Clevis extendió aún el brazo hacia él, como si quisiera llamarlo para que volviese, pero inmediatamente después decidió comportarse como si nunca hubiese existido ningún sombrero y él estuviese junto al borde de la sepultura sólo gracias a alguna casualidad insignificante. Intentó entonces comportarse con naturalidad y soltura, pero era muy difícil, porque todos los ojos se dirigían hacia él. Tenía la cara estirada por una extraña mueca, trataba de no ver a nadie y fue situarse a la primera fila donde sollozaba el hijo de Passer.
Cuando desapareció la peligrosa visión del hombre listo para saltar, el hombre del papel se tranquilizó y levantó los ojos hacia el gentío que ya no oía nada de lo que decía, para pronunciar la última frase de su discurso. Después se dio la vuelta hacia los sepultureros y exclamó en tono muy solemne «Viktor Passer, los que te han amado nunca te olvidarán. Descansa en paz».
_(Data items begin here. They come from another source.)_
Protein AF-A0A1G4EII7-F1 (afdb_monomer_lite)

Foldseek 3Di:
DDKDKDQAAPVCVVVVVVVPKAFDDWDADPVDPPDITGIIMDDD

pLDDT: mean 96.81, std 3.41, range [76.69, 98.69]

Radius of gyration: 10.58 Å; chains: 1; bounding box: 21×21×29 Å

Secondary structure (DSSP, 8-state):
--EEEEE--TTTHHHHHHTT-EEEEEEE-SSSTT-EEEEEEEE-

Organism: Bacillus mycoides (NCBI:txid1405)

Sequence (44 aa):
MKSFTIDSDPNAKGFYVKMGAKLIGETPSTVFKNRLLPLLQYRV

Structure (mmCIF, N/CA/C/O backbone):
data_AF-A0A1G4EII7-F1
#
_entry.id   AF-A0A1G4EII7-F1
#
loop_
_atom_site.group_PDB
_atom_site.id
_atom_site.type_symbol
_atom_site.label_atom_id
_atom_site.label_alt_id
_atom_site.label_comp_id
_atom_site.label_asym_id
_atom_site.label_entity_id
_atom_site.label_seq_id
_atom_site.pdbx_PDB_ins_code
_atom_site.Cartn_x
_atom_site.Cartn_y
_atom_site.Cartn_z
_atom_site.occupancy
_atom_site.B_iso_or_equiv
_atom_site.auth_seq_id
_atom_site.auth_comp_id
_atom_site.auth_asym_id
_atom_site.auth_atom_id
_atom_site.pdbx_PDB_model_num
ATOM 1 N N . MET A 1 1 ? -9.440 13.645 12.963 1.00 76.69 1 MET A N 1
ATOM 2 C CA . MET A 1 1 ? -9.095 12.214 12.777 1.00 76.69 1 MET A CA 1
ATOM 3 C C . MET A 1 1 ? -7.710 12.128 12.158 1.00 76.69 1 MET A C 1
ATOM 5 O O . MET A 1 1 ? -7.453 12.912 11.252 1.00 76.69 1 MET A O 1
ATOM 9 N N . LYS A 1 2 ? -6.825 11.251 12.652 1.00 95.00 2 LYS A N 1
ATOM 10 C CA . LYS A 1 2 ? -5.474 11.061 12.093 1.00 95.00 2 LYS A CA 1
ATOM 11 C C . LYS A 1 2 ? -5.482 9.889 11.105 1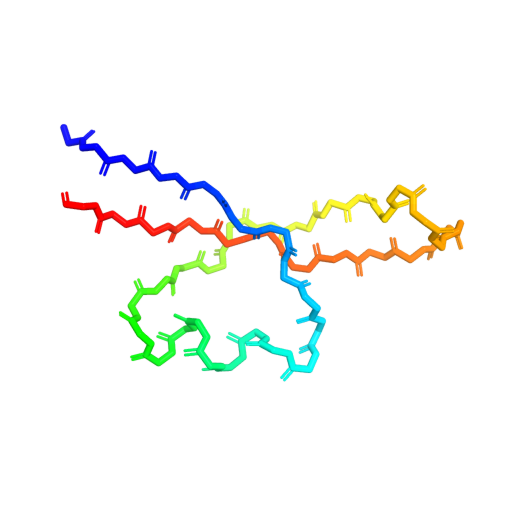.00 95.00 2 LYS A C 1
ATOM 13 O O . LYS A 1 2 ? -6.185 8.905 11.314 1.00 95.00 2 LYS A O 1
ATOM 18 N N . SER A 1 3 ? -4.723 10.000 10.023 1.00 96.88 3 SER A N 1
ATOM 19 C CA . SER A 1 3 ? -4.579 8.940 9.022 1.00 96.88 3 SER A CA 1
ATOM 20 C C . SER A 1 3 ? -3.235 9.036 8.317 1.00 96.88 3 SER A C 1
ATOM 22 O O . SER A 1 3 ? -2.651 10.116 8.260 1.00 96.88 3 SER A O 1
ATOM 24 N N . PHE A 1 4 ? -2.788 7.929 7.737 1.00 97.88 4 PHE A N 1
ATOM 25 C CA . PHE A 1 4 ? -1.610 7.868 6.872 1.00 97.88 4 PHE A CA 1
ATOM 26 C C . PHE A 1 4 ? -1.894 7.005 5.640 1.00 97.88 4 PHE A C 1
ATOM 28 O O . PHE A 1 4 ? -2.896 6.281 5.596 1.00 97.88 4 PHE A O 1
ATOM 35 N N . THR A 1 5 ? -1.028 7.110 4.634 1.00 98.12 5 THR A N 1
ATOM 36 C CA . THR A 1 5 ? -1.119 6.346 3.387 1.00 98.12 5 THR A CA 1
ATOM 37 C C . THR A 1 5 ? -0.087 5.227 3.324 1.00 98.12 5 THR A C 1
ATOM 39 O O . THR A 1 5 ? 0.947 5.281 3.988 1.00 98.12 5 THR A O 1
ATOM 42 N N . ILE A 1 6 ? -0.389 4.198 2.533 1.00 98.19 6 ILE A N 1
ATOM 43 C CA . ILE A 1 6 ? 0.481 3.051 2.281 1.00 98.19 6 ILE A CA 1
ATOM 44 C C . ILE A 1 6 ? 0.519 2.818 0.773 1.00 98.19 6 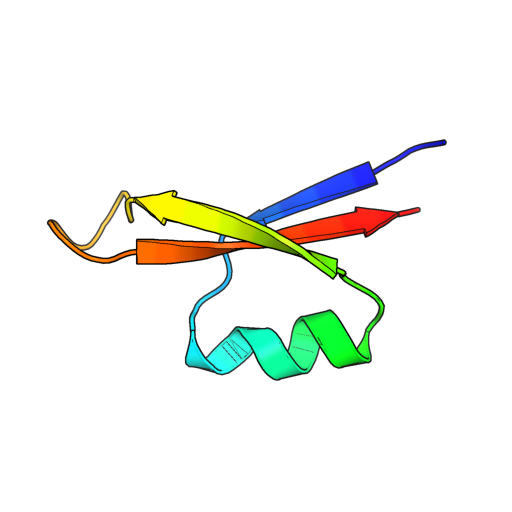ILE A C 1
ATOM 46 O O . ILE A 1 6 ? -0.510 2.488 0.176 1.00 98.19 6 ILE A O 1
ATOM 50 N N . ASP A 1 7 ? 1.704 2.936 0.185 1.00 98.00 7 ASP A N 1
ATOM 51 C CA . ASP A 1 7 ? 1.975 2.547 -1.198 1.00 98.00 7 ASP A CA 1
ATOM 52 C C . ASP A 1 7 ? 2.226 1.034 -1.198 1.00 98.00 7 ASP A C 1
ATOM 54 O O . ASP A 1 7 ? 3.343 0.555 -0.997 1.00 98.00 7 ASP A O 1
ATOM 58 N N . SER A 1 8 ? 1.147 0.260 -1.295 1.00 97.94 8 SER A N 1
ATOM 59 C CA . SER A 1 8 ? 1.180 -1.184 -1.072 1.00 97.94 8 SER A CA 1
ATOM 60 C C . SER A 1 8 ? 1.690 -1.919 -2.305 1.00 97.94 8 SER A C 1
ATOM 62 O O . SER A 1 8 ? 1.307 -1.616 -3.430 1.00 97.94 8 SER A O 1
ATOM 64 N N . ASP A 1 9 ? 2.455 -2.992 -2.104 1.00 96.56 9 ASP A N 1
ATOM 65 C CA . ASP A 1 9 ? 2.622 -4.003 -3.149 1.00 96.56 9 ASP A CA 1
ATOM 66 C C . ASP A 1 9 ? 1.239 -4.607 -3.509 1.00 96.56 9 ASP A C 1
ATOM 68 O O . ASP A 1 9 ? 0.423 -4.828 -2.600 1.00 96.56 9 ASP A O 1
ATOM 72 N N . PRO A 1 10 ? 0.937 -4.892 -4.794 1.00 95.88 10 PRO A N 1
ATOM 73 C CA . PRO A 1 10 ? -0.310 -5.538 -5.208 1.00 95.88 10 PRO A CA 1
ATOM 74 C C . PRO A 1 10 ? -0.612 -6.844 -4.463 1.00 95.88 10 PRO A C 1
ATOM 76 O O . PRO A 1 10 ? -1.769 -7.087 -4.116 1.00 95.88 10 PRO A O 1
ATOM 79 N N . ASN A 1 11 ? 0.415 -7.642 -4.152 1.00 97.06 11 ASN A N 1
ATOM 80 C CA . ASN A 1 11 ? 0.272 -8.897 -3.413 1.00 97.06 11 ASN A CA 1
ATOM 81 C C . ASN A 1 11 ? 0.029 -8.663 -1.912 1.00 97.06 11 ASN A C 1
ATOM 83 O O . ASN A 1 11 ? -0.587 -9.495 -1.249 1.00 97.06 11 ASN A O 1
ATOM 87 N N . ALA A 1 12 ? 0.453 -7.516 -1.371 1.00 97.88 12 ALA A N 1
ATOM 88 C CA . ALA A 1 12 ? 0.257 -7.149 0.033 1.00 97.88 12 ALA A CA 1
ATOM 89 C C . ALA A 1 12 ? -1.077 -6.427 0.300 1.00 97.88 12 ALA A C 1
ATOM 91 O O . ALA A 1 12 ? -1.504 -6.332 1.452 1.00 97.88 12 ALA A O 1
ATOM 92 N N . LYS A 1 13 ? -1.786 -5.965 -0.741 1.00 98.00 13 LYS A N 1
ATOM 93 C CA . LYS A 1 13 ? -3.051 -5.216 -0.612 1.00 98.00 13 LYS A CA 1
ATOM 94 C C . LYS A 1 13 ? -4.041 -5.894 0.339 1.00 98.00 13 LYS A C 1
ATOM 96 O O . LYS A 1 13 ? -4.613 -5.250 1.215 1.00 98.00 13 LYS A O 1
ATOM 101 N N . GLY A 1 14 ? -4.239 -7.203 0.173 1.00 98.06 14 GLY A N 1
ATOM 102 C CA . GLY A 1 14 ? -5.197 -7.971 0.970 1.00 98.06 14 GLY A CA 1
ATOM 103 C C . GLY A 1 14 ? -4.862 -8.001 2.464 1.00 98.06 14 GLY A C 1
ATOM 104 O O . GLY A 1 14 ? -5.774 -7.997 3.287 1.00 98.06 14 GLY A O 1
ATOM 105 N N . PHE A 1 15 ? -3.577 -7.984 2.821 1.00 98.44 15 PHE A N 1
ATOM 106 C CA . PHE A 1 15 ? -3.130 -7.944 4.212 1.00 98.44 15 PHE A CA 1
ATOM 107 C C . PHE A 1 15 ? -3.541 -6.628 4.883 1.00 98.44 15 PHE A C 1
ATOM 109 O O . PHE A 1 15 ? -4.248 -6.643 5.889 1.00 98.44 15 PHE A O 1
ATOM 116 N N . TYR A 1 16 ? -3.204 -5.488 4.277 1.00 98.31 16 TYR A N 1
ATOM 117 C CA . TYR A 1 16 ? -3.537 -4.177 4.839 1.00 98.31 16 TYR A CA 1
ATOM 118 C C . TYR A 1 16 ? -5.043 -3.899 4.853 1.00 98.31 16 TYR A C 1
ATOM 120 O O . TYR A 1 16 ? -5.547 -3.300 5.801 1.00 98.31 16 TYR A O 1
ATOM 128 N N . VAL A 1 17 ? -5.786 -4.384 3.852 1.00 98.25 17 VAL A N 1
ATOM 129 C CA . VAL A 1 17 ? -7.255 -4.299 3.860 1.00 98.25 17 VAL A CA 1
ATOM 130 C C . VAL A 1 17 ? -7.850 -5.087 5.031 1.00 98.25 17 VAL A C 1
ATOM 132 O O . VAL A 1 17 ? -8.723 -4.566 5.721 1.00 98.25 17 VAL A O 1
ATOM 135 N N . LYS A 1 18 ? -7.348 -6.296 5.327 1.00 98.50 18 LYS A N 1
ATOM 136 C CA . LYS A 1 18 ? -7.775 -7.071 6.510 1.00 98.50 18 LYS A CA 1
ATOM 137 C C . LYS A 1 18 ? -7.451 -6.370 7.830 1.00 98.50 18 LYS A C 1
ATOM 139 O O . LYS A 1 18 ? -8.182 -6.554 8.795 1.00 98.50 18 LYS A O 1
ATOM 144 N N . MET A 1 19 ? -6.396 -5.558 7.871 1.00 97.56 19 MET A N 1
ATOM 145 C CA . MET A 1 19 ? -6.070 -4.733 9.039 1.00 97.56 19 MET A CA 1
ATOM 146 C C . MET A 1 19 ? -6.982 -3.506 9.190 1.00 97.56 19 MET A C 1
ATOM 148 O O . M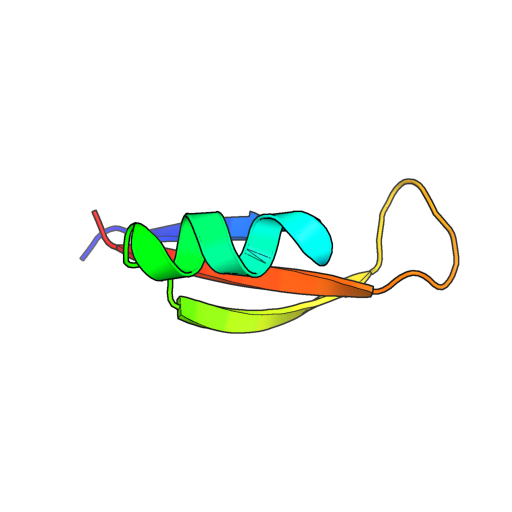ET A 1 19 ? -6.956 -2.877 10.238 1.00 97.56 19 MET A O 1
ATOM 152 N N . GLY A 1 20 ? -7.787 -3.158 8.181 1.00 97.94 20 GLY A N 1
ATOM 153 C CA . GLY A 1 20 ? -8.695 -2.006 8.210 1.00 97.94 20 GLY A CA 1
ATOM 154 C C . GLY A 1 20 ? -8.274 -0.835 7.320 1.00 97.94 20 GLY A C 1
ATOM 155 O O . GLY A 1 20 ? -8.941 0.204 7.324 1.00 97.94 20 GLY A O 1
ATOM 156 N N . ALA A 1 21 ? -7.205 -0.980 6.530 1.00 98.50 21 ALA A N 1
ATOM 157 C CA . ALA A 1 21 ? -6.871 0.005 5.508 1.00 98.50 21 ALA A CA 1
ATOM 158 C C . ALA A 1 21 ? -7.904 -0.015 4.370 1.00 98.50 21 ALA A C 1
ATOM 160 O O . ALA A 1 21 ? -8.494 -1.045 4.040 1.00 98.50 21 ALA A O 1
ATOM 161 N N . LYS A 1 22 ? -8.104 1.135 3.730 1.00 98.38 22 LYS A N 1
ATOM 162 C CA . LYS A 1 22 ? -9.034 1.303 2.608 1.00 98.38 22 LYS A CA 1
ATOM 163 C C . LYS A 1 22 ? -8.267 1.638 1.341 1.00 98.38 22 LYS A C 1
ATOM 165 O O . LYS A 1 22 ? -7.398 2.500 1.378 1.00 98.38 22 LYS A O 1
ATOM 170 N N . LEU A 1 23 ? -8.606 0.986 0.230 1.00 98.38 23 LEU A N 1
ATOM 171 C CA . LEU A 1 23 ? -8.093 1.353 -1.090 1.00 98.38 23 LEU A CA 1
ATOM 172 C C . LEU A 1 23 ? -8.663 2.714 -1.495 1.00 98.38 23 LEU A C 1
ATOM 174 O O . LEU A 1 23 ? -9.881 2.880 -1.512 1.00 98.38 23 LEU A O 1
ATOM 178 N N . ILE A 1 24 ? -7.784 3.669 -1.797 1.00 98.50 24 ILE A N 1
ATOM 179 C CA . ILE A 1 24 ? -8.153 5.040 -2.183 1.00 98.50 24 ILE A CA 1
ATOM 180 C C . ILE A 1 24 ? -7.644 5.437 -3.573 1.00 98.50 24 ILE A C 1
ATOM 182 O O . ILE A 1 24 ? -7.967 6.522 -4.045 1.00 98.50 24 ILE A O 1
ATOM 186 N N . GLY A 1 25 ? -6.873 4.575 -4.235 1.00 98.31 25 GLY A N 1
ATOM 187 C CA . GLY A 1 25 ? -6.397 4.801 -5.595 1.00 98.31 25 GLY A CA 1
ATOM 188 C C . GLY A 1 25 ? -5.178 3.952 -5.922 1.00 98.31 25 GLY A C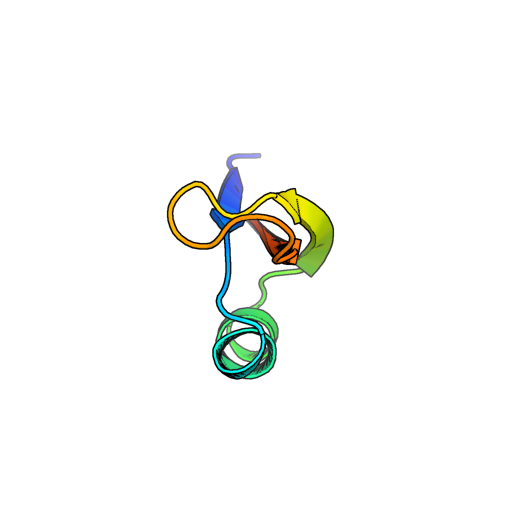 1
ATOM 189 O O . GLY A 1 25 ? -4.950 2.906 -5.312 1.00 98.31 25 GLY A O 1
ATOM 190 N N . GLU A 1 26 ? -4.379 4.441 -6.862 1.00 98.25 26 GLU A N 1
ATOM 191 C CA . GLU A 1 26 ? -3.105 3.856 -7.269 1.00 98.25 26 GLU A CA 1
ATOM 192 C C . GLU A 1 26 ? -2.056 4.963 -7.418 1.00 98.25 26 GLU A C 1
ATOM 194 O O . GLU A 1 26 ? -2.395 6.116 -7.684 1.00 98.25 26 GLU A O 1
ATOM 199 N N . THR A 1 27 ? -0.782 4.620 -7.243 1.00 97.62 27 THR A N 1
ATOM 200 C CA . THR A 1 27 ? 0.351 5.542 -7.391 1.00 97.62 27 THR A CA 1
ATOM 201 C C . THR A 1 27 ? 1.482 4.890 -8.197 1.00 97.62 27 THR A C 1
ATOM 203 O O . THR A 1 27 ? 1.667 3.672 -8.100 1.00 97.62 27 THR A O 1
ATOM 206 N N . PRO A 1 28 ? 2.242 5.636 -9.020 1.00 97.62 28 PRO A N 1
ATOM 207 C CA . PRO A 1 28 ? 3.392 5.087 -9.733 1.00 97.62 28 PRO A CA 1
ATOM 208 C C . PRO A 1 28 ? 4.483 4.580 -8.783 1.00 97.62 28 PRO A C 1
ATOM 210 O O . PRO A 1 28 ? 4.830 5.228 -7.798 1.00 97.62 28 PRO A O 1
ATOM 213 N N . SER A 1 29 ? 5.086 3.439 -9.111 1.00 96.12 29 SER A N 1
ATOM 214 C CA . SER A 1 29 ? 6.259 2.939 -8.399 1.00 96.12 29 SER A CA 1
ATOM 215 C C . SER A 1 29 ? 7.471 3.831 -8.662 1.00 96.12 29 SER A C 1
ATOM 217 O O . SER A 1 29 ? 7.808 4.135 -9.806 1.00 96.12 29 SER A O 1
ATOM 219 N N . THR A 1 30 ? 8.181 4.180 -7.594 1.00 95.00 30 THR A N 1
ATOM 220 C CA . THR A 1 30 ? 9.457 4.907 -7.659 1.00 95.00 30 THR A CA 1
ATOM 221 C C . THR A 1 30 ? 10.640 4.016 -8.049 1.00 95.00 30 THR A C 1
ATOM 223 O O . THR A 1 30 ? 11.697 4.529 -8.406 1.00 95.00 30 THR A O 1
ATOM 226 N N . VAL A 1 31 ? 10.469 2.689 -8.005 1.00 95.00 31 VAL A N 1
ATOM 227 C CA . VAL A 1 31 ? 11.522 1.697 -8.285 1.00 95.00 31 VAL A CA 1
ATOM 228 C C . VAL A 1 31 ? 11.328 1.044 -9.654 1.00 95.00 31 VAL A C 1
ATOM 230 O O . VAL A 1 31 ? 12.273 0.941 -10.433 1.00 95.00 31 VAL A O 1
ATOM 233 N N . PHE A 1 32 ? 10.103 0.622 -9.981 1.00 95.06 32 PHE A N 1
ATOM 234 C CA . PHE A 1 32 ? 9.794 -0.059 -11.240 1.00 95.06 32 PHE A CA 1
ATOM 235 C C . PHE A 1 32 ? 9.030 0.874 -12.178 1.00 95.06 32 PHE A C 1
ATOM 237 O O . PHE A 1 32 ? 7.850 1.156 -11.966 1.00 95.06 32 PHE A O 1
ATOM 244 N N . LYS A 1 33 ? 9.687 1.329 -13.251 1.00 92.94 33 LYS A N 1
ATOM 245 C CA . LYS A 1 33 ? 9.037 2.157 -14.278 1.00 92.94 33 LYS A CA 1
ATOM 246 C C . LYS A 1 33 ? 7.795 1.441 -14.828 1.00 92.94 33 LYS A C 1
ATOM 248 O O . LYS A 1 33 ? 7.838 0.242 -15.087 1.00 92.94 33 LYS A O 1
ATOM 253 N N . ASN A 1 34 ? 6.707 2.191 -15.012 1.00 94.56 34 ASN A N 1
ATOM 254 C CA . ASN A 1 34 ? 5.406 1.718 -15.514 1.00 94.56 34 ASN A CA 1
ATOM 255 C C . ASN A 1 34 ? 4.660 0.721 -14.606 1.00 94.56 34 ASN A C 1
ATOM 257 O O . ASN A 1 34 ? 3.715 0.076 -15.056 1.00 94.56 34 ASN A O 1
ATOM 261 N N . ARG A 1 35 ? 5.042 0.599 -13.329 1.00 95.69 35 ARG A N 1
ATOM 262 C CA . ARG A 1 35 ? 4.286 -0.174 -12.337 1.00 95.69 35 ARG A CA 1
ATOM 263 C C . ARG A 1 35 ? 3.400 0.751 -11.508 1.00 95.69 35 ARG A C 1
ATOM 265 O O . ARG A 1 35 ? 3.890 1.744 -10.981 1.00 95.69 35 ARG A O 1
ATOM 272 N N . LEU A 1 36 ? 2.130 0.388 -11.343 1.00 97.69 36 LEU A N 1
ATOM 273 C CA . LEU A 1 36 ? 1.212 1.028 -10.399 1.00 97.69 36 LEU A CA 1
ATOM 274 C C . LEU A 1 36 ? 1.140 0.221 -9.097 1.00 97.69 36 LEU A C 1
ATOM 276 O O . LEU A 1 36 ? 1.196 -1.012 -9.105 1.00 97.69 36 LEU A O 1
ATOM 280 N N . LEU A 1 37 ? 1.053 0.933 -7.978 1.00 98.31 37 LEU A N 1
ATOM 281 C CA . LEU A 1 37 ? 0.938 0.393 -6.629 1.00 98.31 37 LEU A CA 1
ATOM 282 C C . LEU A 1 37 ? -0.412 0.812 -6.034 1.00 98.31 37 LEU A C 1
ATOM 284 O O . LEU A 1 37 ? -0.751 1.993 -6.116 1.00 98.31 37 LEU A O 1
ATOM 288 N N . PRO A 1 38 ? -1.180 -0.103 -5.415 1.00 98.50 38 PRO A N 1
ATOM 289 C CA . PRO A 1 38 ? -2.358 0.270 -4.645 1.00 98.50 38 PRO A CA 1
ATOM 290 C C . PRO A 1 38 ? -2.035 1.309 -3.568 1.00 98.50 38 PRO A C 1
ATOM 292 O O . PRO A 1 38 ? -1.216 1.062 -2.684 1.00 98.50 38 PRO A O 1
ATOM 295 N N . LEU A 1 39 ? -2.728 2.443 -3.605 1.00 98.69 39 LEU A N 1
ATOM 296 C CA . LEU A 1 39 ? -2.645 3.474 -2.581 1.00 98.69 39 LEU A CA 1
ATOM 297 C C . LEU A 1 39 ? -3.735 3.219 -1.543 1.00 98.69 39 LEU A C 1
ATOM 299 O O . LEU A 1 39 ? -4.932 3.301 -1.838 1.00 98.69 39 LEU A O 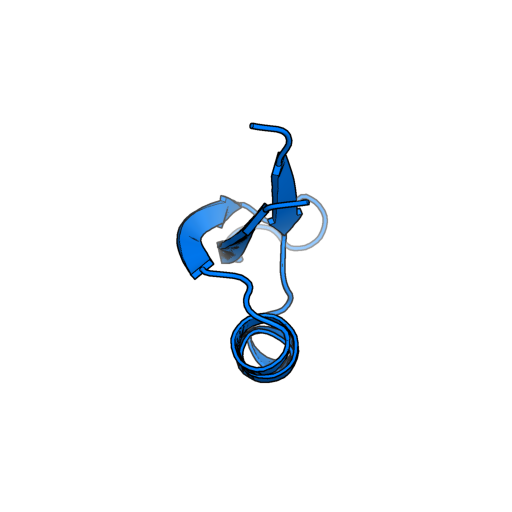1
ATOM 303 N N . LEU A 1 40 ? -3.327 2.887 -0.323 1.00 98.69 40 LEU A N 1
ATOM 304 C CA . LEU A 1 40 ? -4.237 2.621 0.787 1.00 98.69 40 LEU A CA 1
ATOM 305 C C . LEU A 1 40 ? -4.195 3.760 1.806 1.00 98.69 40 LEU A C 1
ATOM 307 O O . LEU A 1 40 ? -3.175 4.422 1.958 1.00 98.69 40 LEU A O 1
ATOM 311 N N . GLN A 1 41 ? -5.283 3.953 2.549 1.00 98.50 41 GLN A N 1
ATOM 312 C CA . GLN A 1 41 ? -5.350 4.840 3.709 1.00 98.50 41 GLN A CA 1
ATOM 313 C C . GLN A 1 41 ? -5.721 4.046 4.961 1.00 98.50 41 GLN A C 1
ATOM 315 O O . GLN A 1 41 ? -6.688 3.283 4.949 1.00 98.50 41 GLN A O 1
ATOM 320 N N . TYR A 1 42 ? -5.004 4.283 6.056 1.00 98.00 42 TYR A N 1
ATOM 321 C CA . TYR A 1 42 ? -5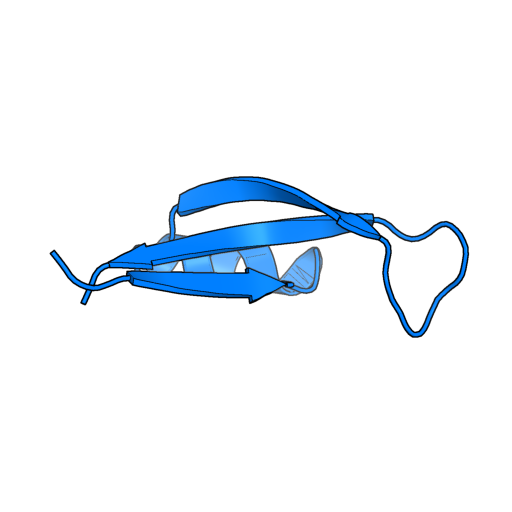.323 3.747 7.377 1.00 98.00 42 TYR A CA 1
ATOM 322 C C . TYR A 1 42 ? -5.667 4.886 8.339 1.00 98.00 42 TYR A C 1
ATOM 324 O O . TYR A 1 42 ? -4.995 5.920 8.350 1.00 98.00 42 TYR A O 1
ATOM 332 N N . ARG A 1 43 ? -6.728 4.715 9.133 1.00 97.12 43 ARG A N 1
ATOM 333 C CA . ARG A 1 43 ? -7.163 5.686 10.150 1.00 97.12 43 ARG A CA 1
ATOM 334 C C . ARG A 1 43 ? -6.689 5.224 11.526 1.00 97.12 43 ARG A C 1
ATOM 336 O O . ARG A 1 43 ? -6.887 4.061 11.858 1.00 97.12 43 ARG A O 1
ATOM 343 N N . VAL A 1 44 ? -6.073 6.136 12.278 1.00 92.88 44 VAL A N 1
ATOM 344 C CA . VAL A 1 44 ? -5.574 5.924 13.650 1.00 92.88 44 VAL A CA 1
ATOM 345 C C . VAL A 1 44 ? -6.639 6.321 14.658 1.00 92.88 44 VAL A C 1
ATOM 347 O O . VAL A 1 44 ? -7.270 7.386 14.438 1.00 92.88 44 VAL A O 1
#

Se agachó hacia el montón de tierra que estaba junto a la tumba, cogió un poco de tierra con una pequeña pala que allí había y se inclinó sobre la sepultura. En ese momento una ola de risa ahogada agitó las filas de los asistentes al acto. Todos se imaginaban que el orador, que se había quedado paralizado con la pala llena de tierra en la mano inmóvil hacia abajo, veía al fondo del féretro y encima de él el sombrero como si el muerto, en vano intento por mantener la dignidad, no hubiera querido permanecer con la cabeza descubierta durante un discurso tan solemne.
El orador se contuvo, echó la tierra sobre el féretro, cuidando de que no tocase el sombrero, como si debajo de él se escondiese realmente la cabeza de Passer. Le pasó la gala a la viuda. Sí, todos tuvieron que beber el cáliz de la tentación final, todos tuvieron que luchar en ese horrible combate contra la risa. Todos, incluso la mujer, el hijo que sollozaba, tuvieron que coger la tierra con la pala e inclinarse sobre el hoyo en el que estaba el féretro con el sombrero puesto, como si Passer, con su optimismo y su vitalidad incorregibles, sacase la cabeza fuera.»
Kundera, Milan, El libro de la risa y el olvido, Buenos Aires, Seix Barral, 1991.